Alexandra Longová

Personal information
- Full name: Alexandra Longová
- Nickname: Alex
- Born: 7 February 1994 (age 32) Bratislava, Slovakia
- Height: 1.73 m (5 ft 8 in)
- Weight: 51 kg (112 lb)

Sport
- Country: Slovakia
- Sport: Archery
- Event: Recurve
- Club: Blue Arrows Viničné
- Coached by: Matej Miskovsky

= Alexandra Longová =

Slovak archer (born 1994)

Alexandra Longová (born 7 February 1994) is a Slovak competitive archer. She has competed at various international competitions including the Summer Olympics, the European Games and the European Championships.

==Career==
Longová competed in Archery at the 2015 European Games, losing in the second round to Anastasia Pavlova of Ukraine in the second round of the women's individual recurve.

Longová trained under the tutelage of head coach Daniel Kraváček, while shooting at Blue Arrows archery range in the village of Viničné near Bratislava. She secured qualification for the 2016 Summer Olympics as one of three female qualifiers from the qualification event held during the 2016 European Archery Championships in Nottingham, England.

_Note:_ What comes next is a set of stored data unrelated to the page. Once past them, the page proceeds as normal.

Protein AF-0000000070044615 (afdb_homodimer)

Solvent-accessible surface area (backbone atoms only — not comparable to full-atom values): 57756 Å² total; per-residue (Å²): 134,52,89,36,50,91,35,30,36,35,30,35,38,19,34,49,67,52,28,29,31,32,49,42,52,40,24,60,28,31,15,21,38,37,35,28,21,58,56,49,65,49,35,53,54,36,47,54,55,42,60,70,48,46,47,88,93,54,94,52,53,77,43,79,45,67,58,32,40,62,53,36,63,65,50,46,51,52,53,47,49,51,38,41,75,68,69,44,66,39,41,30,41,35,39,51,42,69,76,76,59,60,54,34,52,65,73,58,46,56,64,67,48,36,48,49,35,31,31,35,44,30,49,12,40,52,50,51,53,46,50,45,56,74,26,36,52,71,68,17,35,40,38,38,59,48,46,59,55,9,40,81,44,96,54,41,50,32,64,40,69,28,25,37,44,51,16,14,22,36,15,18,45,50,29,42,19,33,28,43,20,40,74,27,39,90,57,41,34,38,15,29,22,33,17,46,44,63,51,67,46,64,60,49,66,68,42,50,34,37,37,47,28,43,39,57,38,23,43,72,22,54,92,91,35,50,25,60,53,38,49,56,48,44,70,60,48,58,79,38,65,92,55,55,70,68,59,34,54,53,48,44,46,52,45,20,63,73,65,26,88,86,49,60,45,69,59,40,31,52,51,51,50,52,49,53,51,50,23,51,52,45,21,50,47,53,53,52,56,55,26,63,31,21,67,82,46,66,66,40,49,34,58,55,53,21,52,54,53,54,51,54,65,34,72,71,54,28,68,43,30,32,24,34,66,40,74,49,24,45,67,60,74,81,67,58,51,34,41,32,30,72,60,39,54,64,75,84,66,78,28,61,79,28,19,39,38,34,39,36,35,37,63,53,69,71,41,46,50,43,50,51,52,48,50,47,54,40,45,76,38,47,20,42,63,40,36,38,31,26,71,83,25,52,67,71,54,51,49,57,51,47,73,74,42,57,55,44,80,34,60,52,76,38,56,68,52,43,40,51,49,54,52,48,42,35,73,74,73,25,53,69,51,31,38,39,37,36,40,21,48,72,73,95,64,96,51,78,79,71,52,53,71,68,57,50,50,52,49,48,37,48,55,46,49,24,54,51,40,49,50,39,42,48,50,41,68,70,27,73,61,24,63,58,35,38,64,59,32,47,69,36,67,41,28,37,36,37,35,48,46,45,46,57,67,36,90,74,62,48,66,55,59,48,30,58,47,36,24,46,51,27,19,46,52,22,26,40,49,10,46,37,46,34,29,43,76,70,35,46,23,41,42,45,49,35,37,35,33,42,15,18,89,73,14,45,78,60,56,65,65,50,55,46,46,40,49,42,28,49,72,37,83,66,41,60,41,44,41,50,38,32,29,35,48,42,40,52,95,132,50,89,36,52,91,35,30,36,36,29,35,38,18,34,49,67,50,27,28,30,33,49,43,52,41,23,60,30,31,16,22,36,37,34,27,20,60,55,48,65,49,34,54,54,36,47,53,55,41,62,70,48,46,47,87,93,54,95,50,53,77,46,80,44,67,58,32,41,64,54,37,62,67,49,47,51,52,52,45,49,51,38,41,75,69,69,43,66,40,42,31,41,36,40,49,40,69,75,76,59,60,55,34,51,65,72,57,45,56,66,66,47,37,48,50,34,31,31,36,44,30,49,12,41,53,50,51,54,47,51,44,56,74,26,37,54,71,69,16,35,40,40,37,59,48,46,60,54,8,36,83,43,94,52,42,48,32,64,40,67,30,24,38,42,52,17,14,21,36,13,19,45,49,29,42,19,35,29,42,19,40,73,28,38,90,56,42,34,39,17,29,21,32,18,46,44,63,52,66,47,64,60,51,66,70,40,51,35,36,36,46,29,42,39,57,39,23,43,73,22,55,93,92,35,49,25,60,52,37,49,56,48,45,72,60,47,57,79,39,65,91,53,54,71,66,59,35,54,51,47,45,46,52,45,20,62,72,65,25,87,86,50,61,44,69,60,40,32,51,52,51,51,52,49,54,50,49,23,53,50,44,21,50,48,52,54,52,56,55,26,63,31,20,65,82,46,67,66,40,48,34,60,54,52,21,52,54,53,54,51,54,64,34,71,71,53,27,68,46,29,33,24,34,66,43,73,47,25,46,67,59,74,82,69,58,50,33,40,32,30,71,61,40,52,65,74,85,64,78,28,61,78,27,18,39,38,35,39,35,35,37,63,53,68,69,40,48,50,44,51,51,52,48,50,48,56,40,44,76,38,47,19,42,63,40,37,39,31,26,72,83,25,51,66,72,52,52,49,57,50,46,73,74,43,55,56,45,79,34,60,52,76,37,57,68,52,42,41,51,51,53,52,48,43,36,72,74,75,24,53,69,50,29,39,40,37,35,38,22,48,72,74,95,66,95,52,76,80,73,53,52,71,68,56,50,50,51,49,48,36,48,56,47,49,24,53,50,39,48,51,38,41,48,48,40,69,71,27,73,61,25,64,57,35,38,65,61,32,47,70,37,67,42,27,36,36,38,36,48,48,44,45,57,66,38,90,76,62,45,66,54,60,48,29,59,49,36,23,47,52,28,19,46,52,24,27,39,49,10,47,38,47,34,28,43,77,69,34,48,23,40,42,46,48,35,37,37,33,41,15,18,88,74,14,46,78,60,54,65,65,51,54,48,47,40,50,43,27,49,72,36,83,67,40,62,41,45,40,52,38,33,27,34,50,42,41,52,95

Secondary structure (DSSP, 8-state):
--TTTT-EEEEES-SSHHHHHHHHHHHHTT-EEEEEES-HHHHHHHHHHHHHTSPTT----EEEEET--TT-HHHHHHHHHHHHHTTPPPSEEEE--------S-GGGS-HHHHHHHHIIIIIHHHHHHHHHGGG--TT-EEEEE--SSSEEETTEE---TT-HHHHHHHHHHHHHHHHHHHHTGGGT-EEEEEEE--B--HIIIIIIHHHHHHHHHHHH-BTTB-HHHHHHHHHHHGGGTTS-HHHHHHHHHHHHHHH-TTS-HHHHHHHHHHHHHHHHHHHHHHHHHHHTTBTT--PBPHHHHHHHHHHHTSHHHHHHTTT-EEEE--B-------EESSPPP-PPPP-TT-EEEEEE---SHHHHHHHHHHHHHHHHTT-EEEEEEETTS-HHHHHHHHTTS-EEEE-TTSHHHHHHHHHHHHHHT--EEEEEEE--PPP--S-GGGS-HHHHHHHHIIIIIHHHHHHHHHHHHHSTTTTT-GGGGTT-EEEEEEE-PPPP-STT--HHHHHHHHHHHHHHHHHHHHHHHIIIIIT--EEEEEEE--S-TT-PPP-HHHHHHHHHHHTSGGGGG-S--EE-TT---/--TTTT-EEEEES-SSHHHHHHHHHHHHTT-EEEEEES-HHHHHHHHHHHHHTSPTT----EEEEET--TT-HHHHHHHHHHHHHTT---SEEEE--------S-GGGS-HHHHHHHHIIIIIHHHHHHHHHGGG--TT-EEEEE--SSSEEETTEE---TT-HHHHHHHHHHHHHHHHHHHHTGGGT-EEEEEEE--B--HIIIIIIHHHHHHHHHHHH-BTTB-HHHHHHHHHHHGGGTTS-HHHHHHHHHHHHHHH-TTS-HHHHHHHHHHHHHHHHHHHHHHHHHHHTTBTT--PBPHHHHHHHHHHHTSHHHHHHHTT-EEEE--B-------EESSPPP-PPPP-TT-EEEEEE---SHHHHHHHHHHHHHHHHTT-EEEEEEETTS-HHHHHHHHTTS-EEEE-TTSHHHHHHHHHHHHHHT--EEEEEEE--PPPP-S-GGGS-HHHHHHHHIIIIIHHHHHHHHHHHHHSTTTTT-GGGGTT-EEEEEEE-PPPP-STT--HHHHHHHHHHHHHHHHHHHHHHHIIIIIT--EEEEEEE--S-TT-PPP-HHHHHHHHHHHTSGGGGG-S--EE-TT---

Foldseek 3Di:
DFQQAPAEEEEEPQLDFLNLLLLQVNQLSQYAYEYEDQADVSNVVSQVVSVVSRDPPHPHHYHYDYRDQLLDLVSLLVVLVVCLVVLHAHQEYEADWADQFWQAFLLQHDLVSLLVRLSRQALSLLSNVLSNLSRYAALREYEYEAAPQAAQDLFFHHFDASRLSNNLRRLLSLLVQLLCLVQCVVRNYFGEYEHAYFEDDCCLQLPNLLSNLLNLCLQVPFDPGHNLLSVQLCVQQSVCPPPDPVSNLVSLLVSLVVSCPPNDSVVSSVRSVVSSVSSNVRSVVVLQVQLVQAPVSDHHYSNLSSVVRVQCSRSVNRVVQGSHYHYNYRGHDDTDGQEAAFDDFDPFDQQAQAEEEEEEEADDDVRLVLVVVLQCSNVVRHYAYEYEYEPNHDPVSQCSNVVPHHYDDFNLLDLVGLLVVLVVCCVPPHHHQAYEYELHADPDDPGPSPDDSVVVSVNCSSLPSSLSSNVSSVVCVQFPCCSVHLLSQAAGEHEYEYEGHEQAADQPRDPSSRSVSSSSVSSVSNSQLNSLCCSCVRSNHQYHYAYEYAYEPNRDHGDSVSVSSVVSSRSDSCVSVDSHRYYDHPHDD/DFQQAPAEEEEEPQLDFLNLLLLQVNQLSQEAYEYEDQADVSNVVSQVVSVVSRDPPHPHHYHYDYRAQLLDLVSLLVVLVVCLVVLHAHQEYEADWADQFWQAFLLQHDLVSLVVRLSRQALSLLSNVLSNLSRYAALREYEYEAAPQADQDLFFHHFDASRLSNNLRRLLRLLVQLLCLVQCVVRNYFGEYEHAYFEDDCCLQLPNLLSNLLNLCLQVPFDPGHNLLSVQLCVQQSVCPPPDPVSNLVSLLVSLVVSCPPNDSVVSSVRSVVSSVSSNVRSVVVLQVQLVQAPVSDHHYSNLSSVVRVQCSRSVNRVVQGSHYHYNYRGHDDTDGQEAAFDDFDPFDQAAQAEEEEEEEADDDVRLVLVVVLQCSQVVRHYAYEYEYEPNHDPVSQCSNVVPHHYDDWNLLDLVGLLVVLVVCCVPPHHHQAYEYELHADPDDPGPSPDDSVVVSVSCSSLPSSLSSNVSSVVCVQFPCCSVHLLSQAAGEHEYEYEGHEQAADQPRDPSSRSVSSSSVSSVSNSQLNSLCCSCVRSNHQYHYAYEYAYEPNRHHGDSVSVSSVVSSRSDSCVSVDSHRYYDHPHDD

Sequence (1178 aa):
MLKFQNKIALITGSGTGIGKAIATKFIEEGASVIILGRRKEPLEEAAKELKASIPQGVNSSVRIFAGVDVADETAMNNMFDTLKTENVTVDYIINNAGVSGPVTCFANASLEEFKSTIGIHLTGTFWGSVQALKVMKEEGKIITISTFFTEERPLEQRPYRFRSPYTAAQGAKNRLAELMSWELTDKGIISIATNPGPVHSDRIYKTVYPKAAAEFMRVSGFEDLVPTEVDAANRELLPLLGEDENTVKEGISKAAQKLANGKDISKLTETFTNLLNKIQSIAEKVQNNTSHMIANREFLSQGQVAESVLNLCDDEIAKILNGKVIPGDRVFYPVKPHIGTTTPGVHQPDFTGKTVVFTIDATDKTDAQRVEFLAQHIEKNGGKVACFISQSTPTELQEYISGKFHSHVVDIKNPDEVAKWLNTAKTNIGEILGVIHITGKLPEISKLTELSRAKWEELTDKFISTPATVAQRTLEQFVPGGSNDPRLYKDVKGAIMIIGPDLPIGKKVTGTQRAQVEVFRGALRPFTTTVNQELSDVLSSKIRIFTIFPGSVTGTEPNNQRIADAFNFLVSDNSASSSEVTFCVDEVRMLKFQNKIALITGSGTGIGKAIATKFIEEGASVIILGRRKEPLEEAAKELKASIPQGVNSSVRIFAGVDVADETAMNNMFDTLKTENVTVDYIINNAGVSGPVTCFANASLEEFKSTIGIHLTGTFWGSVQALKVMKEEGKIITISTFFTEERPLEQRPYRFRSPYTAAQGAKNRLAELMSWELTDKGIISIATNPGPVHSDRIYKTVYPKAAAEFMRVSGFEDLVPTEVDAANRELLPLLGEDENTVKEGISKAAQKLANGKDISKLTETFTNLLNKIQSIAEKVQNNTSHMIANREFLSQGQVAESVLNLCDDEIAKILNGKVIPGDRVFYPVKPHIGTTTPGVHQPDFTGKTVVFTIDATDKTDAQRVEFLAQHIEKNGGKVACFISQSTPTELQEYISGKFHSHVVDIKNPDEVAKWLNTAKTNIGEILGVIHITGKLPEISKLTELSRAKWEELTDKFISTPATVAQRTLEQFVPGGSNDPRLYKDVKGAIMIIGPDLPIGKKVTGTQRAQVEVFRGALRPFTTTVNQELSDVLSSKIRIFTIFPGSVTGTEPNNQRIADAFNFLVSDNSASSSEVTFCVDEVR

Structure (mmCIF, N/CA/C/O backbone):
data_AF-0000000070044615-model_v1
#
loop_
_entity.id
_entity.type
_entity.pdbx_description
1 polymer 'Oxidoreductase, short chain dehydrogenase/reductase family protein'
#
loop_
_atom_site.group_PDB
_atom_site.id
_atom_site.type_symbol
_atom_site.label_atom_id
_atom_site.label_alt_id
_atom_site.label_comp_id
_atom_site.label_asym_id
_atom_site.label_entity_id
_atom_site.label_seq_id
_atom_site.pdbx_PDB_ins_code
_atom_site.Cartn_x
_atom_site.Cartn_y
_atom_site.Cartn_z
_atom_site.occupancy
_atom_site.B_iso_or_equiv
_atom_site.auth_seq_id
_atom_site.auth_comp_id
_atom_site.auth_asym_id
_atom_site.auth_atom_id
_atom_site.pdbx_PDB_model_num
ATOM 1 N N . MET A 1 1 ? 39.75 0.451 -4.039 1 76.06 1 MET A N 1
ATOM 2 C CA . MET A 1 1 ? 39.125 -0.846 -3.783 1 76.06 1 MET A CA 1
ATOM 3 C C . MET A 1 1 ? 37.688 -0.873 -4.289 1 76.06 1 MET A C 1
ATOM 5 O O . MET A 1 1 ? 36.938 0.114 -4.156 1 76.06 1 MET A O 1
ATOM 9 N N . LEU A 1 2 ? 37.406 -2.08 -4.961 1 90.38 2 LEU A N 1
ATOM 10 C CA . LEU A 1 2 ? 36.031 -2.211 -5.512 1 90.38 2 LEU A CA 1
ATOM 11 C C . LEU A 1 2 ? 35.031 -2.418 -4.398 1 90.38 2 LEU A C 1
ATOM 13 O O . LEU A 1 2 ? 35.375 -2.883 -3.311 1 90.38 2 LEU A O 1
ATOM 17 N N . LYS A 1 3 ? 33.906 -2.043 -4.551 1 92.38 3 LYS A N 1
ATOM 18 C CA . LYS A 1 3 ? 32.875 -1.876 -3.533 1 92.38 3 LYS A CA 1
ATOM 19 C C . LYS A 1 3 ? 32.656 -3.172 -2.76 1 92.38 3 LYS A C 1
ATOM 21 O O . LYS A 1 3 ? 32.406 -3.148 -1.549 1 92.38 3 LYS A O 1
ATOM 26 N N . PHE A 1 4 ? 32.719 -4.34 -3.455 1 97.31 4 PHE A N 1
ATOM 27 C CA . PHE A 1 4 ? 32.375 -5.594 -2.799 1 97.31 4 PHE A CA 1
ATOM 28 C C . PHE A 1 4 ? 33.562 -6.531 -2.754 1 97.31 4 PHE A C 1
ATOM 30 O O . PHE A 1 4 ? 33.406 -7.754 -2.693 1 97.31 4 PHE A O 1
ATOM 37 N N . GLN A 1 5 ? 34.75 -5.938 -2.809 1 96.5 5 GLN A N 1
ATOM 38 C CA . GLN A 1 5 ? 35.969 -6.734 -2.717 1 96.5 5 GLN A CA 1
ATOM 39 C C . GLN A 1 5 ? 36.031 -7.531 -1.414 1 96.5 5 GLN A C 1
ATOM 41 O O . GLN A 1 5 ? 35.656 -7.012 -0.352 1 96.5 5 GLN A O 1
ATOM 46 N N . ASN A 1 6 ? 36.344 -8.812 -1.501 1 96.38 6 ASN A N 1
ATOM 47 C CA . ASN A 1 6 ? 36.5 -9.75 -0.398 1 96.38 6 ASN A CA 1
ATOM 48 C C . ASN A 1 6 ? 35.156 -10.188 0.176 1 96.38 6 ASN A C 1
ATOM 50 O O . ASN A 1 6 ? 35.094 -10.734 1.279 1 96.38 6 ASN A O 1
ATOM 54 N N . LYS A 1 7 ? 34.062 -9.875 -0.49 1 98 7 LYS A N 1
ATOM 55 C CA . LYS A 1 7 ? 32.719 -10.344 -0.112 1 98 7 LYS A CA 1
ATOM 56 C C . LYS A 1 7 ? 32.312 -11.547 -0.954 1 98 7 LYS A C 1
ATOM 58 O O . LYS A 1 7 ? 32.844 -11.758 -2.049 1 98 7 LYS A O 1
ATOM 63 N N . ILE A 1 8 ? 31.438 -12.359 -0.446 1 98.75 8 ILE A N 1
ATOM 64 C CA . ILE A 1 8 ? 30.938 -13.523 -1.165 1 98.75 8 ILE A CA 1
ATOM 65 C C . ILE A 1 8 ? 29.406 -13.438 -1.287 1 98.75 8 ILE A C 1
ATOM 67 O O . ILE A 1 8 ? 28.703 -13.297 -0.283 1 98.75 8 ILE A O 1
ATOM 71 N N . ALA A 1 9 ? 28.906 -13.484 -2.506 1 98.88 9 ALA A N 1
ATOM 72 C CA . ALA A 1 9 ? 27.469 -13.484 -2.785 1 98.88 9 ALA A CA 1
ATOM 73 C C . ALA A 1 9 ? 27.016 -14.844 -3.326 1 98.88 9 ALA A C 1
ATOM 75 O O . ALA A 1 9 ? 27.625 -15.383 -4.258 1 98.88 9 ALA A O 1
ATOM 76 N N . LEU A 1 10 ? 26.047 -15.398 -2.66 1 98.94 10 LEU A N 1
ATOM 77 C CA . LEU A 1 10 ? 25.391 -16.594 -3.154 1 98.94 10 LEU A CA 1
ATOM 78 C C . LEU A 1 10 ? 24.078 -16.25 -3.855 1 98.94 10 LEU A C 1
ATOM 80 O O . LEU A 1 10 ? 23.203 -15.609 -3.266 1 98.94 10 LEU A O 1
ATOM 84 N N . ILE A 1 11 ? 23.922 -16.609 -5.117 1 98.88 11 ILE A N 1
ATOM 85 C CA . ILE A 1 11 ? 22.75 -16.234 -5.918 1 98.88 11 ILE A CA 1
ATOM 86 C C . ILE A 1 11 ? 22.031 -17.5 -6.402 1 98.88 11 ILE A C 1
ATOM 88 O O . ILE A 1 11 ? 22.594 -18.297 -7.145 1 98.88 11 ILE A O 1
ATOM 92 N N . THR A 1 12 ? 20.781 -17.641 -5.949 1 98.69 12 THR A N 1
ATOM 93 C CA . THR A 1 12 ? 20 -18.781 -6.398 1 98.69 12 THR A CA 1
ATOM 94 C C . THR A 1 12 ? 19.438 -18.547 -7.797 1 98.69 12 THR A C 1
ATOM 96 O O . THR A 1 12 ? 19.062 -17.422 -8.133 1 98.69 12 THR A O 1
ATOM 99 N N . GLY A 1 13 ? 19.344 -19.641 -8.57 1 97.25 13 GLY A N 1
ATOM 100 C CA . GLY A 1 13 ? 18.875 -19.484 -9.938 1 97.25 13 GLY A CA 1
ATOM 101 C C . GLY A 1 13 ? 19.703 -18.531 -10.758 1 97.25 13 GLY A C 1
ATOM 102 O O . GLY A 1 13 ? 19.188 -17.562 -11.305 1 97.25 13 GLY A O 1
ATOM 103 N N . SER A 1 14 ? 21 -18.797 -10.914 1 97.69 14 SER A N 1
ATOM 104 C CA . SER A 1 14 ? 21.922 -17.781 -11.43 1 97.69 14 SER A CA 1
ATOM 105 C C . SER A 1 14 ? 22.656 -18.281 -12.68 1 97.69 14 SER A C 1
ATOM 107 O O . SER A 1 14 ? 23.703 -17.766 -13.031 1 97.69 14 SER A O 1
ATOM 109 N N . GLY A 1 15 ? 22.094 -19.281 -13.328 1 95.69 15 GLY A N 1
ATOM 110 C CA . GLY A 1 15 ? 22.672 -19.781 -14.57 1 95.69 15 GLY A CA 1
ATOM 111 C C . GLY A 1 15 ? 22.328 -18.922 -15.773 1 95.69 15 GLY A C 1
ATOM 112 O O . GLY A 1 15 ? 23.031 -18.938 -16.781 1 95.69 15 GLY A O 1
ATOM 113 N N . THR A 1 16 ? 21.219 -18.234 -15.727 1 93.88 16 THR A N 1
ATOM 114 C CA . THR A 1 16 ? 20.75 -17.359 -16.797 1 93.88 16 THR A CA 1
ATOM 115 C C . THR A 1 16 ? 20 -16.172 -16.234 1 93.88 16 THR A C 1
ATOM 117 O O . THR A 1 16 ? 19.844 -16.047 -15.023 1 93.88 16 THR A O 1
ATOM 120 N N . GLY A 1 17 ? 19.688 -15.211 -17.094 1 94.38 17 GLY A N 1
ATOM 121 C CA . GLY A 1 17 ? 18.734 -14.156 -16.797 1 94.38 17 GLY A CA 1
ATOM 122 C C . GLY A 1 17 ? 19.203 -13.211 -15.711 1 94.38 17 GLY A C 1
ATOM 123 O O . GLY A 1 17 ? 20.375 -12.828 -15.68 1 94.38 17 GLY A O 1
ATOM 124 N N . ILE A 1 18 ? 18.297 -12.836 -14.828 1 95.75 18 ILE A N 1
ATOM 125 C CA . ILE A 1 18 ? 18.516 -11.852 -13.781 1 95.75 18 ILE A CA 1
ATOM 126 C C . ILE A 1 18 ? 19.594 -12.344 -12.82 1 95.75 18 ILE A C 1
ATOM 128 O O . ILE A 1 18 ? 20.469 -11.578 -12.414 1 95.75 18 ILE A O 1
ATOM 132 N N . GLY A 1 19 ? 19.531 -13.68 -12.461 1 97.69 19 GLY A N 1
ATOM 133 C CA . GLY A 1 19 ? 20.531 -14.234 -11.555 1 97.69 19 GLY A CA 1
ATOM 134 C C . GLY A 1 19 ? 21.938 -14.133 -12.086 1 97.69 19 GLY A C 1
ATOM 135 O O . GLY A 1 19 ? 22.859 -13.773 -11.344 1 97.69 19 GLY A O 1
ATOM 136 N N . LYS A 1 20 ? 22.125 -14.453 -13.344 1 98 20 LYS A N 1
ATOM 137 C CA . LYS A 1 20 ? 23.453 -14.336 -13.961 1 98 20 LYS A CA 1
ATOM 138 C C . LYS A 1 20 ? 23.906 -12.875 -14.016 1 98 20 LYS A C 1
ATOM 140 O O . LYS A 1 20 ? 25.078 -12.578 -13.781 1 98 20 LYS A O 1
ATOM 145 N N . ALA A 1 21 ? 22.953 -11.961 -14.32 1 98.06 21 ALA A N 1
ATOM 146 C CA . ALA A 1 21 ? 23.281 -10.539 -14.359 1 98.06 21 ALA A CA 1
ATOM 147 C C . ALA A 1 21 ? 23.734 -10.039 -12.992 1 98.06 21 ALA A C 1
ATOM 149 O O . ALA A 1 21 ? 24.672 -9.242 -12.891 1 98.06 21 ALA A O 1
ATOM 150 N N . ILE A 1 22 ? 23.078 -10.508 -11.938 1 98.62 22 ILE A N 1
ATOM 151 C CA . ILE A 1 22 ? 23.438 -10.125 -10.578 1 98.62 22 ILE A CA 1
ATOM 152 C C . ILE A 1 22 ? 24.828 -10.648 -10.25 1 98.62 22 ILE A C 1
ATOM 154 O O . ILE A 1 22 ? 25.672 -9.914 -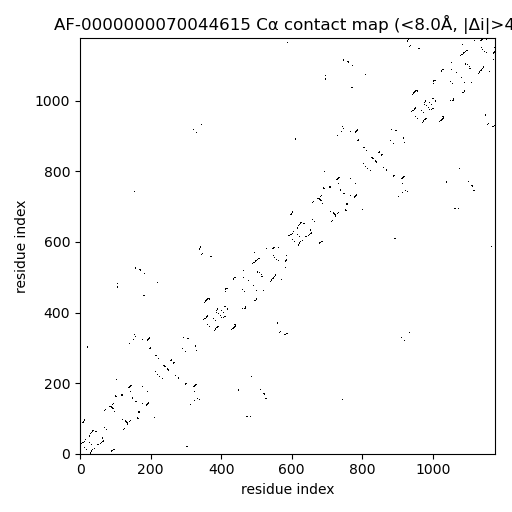9.719 1 98.62 22 ILE A O 1
ATOM 158 N N . ALA A 1 23 ? 25.078 -11.906 -10.609 1 98.81 23 ALA A N 1
ATOM 159 C CA . ALA A 1 23 ? 26.391 -12.492 -10.383 1 98.81 23 ALA A CA 1
ATOM 160 C C . ALA A 1 23 ? 27.484 -11.703 -11.117 1 98.81 23 ALA A C 1
ATOM 162 O O . ALA A 1 23 ? 28.547 -11.438 -10.562 1 98.81 23 ALA A O 1
ATOM 163 N N . THR A 1 24 ? 27.188 -11.359 -12.336 1 98.69 24 THR A N 1
ATOM 164 C CA . THR A 1 24 ? 28.141 -10.617 -13.156 1 98.69 24 THR A CA 1
ATOM 165 C C . THR A 1 24 ? 28.484 -9.281 -12.508 1 98.69 24 THR A C 1
ATOM 167 O O . THR A 1 24 ? 29.656 -8.914 -12.406 1 98.69 24 THR A O 1
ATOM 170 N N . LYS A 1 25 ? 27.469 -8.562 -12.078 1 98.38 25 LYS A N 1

At the 2016 Summer Olympics in Rio de Janeiro, Longová became the first archer to represent independent Slovakia, and the second Slovak Olympic archer overall, after Martin Hámor, who represented Czechoslovakia at the 1992 Summer Olympics in Barcelona. She shared these accolades with male archer Boris Baláž, who later qualified for the men's event in Rio.

Shooting only in the women's individual recurve, Longová comfortably disposed of Indian archer Laxmirani Majhi by 7–1 in the opening round, before she reached the second round where she faced China's Qi Yuhong, who abruptly ended her Olympic debut in a 0–6 defeat.

At the 2018 Summer Youth Olympics in Buenos Aires, Argentina, Longová was selected to represent her country as one of the Young Change-Makers.

Longová competed in the 2021 European Archery Championships in the Turkish city of Antalya. After a first-round bye, she advanced further following a 6–5 win against Slovenian Ana Umer. At the women's individual recurve in the 2022 European Archery Championships in Munich, Longová started with a bye in the first round. She reached the last 32 after beating Beatrice Miklos of Romania, 6–0 in the second round. Longová eventually exited the competition in the round of 32 after a close contest against German archer Katharina Bauer.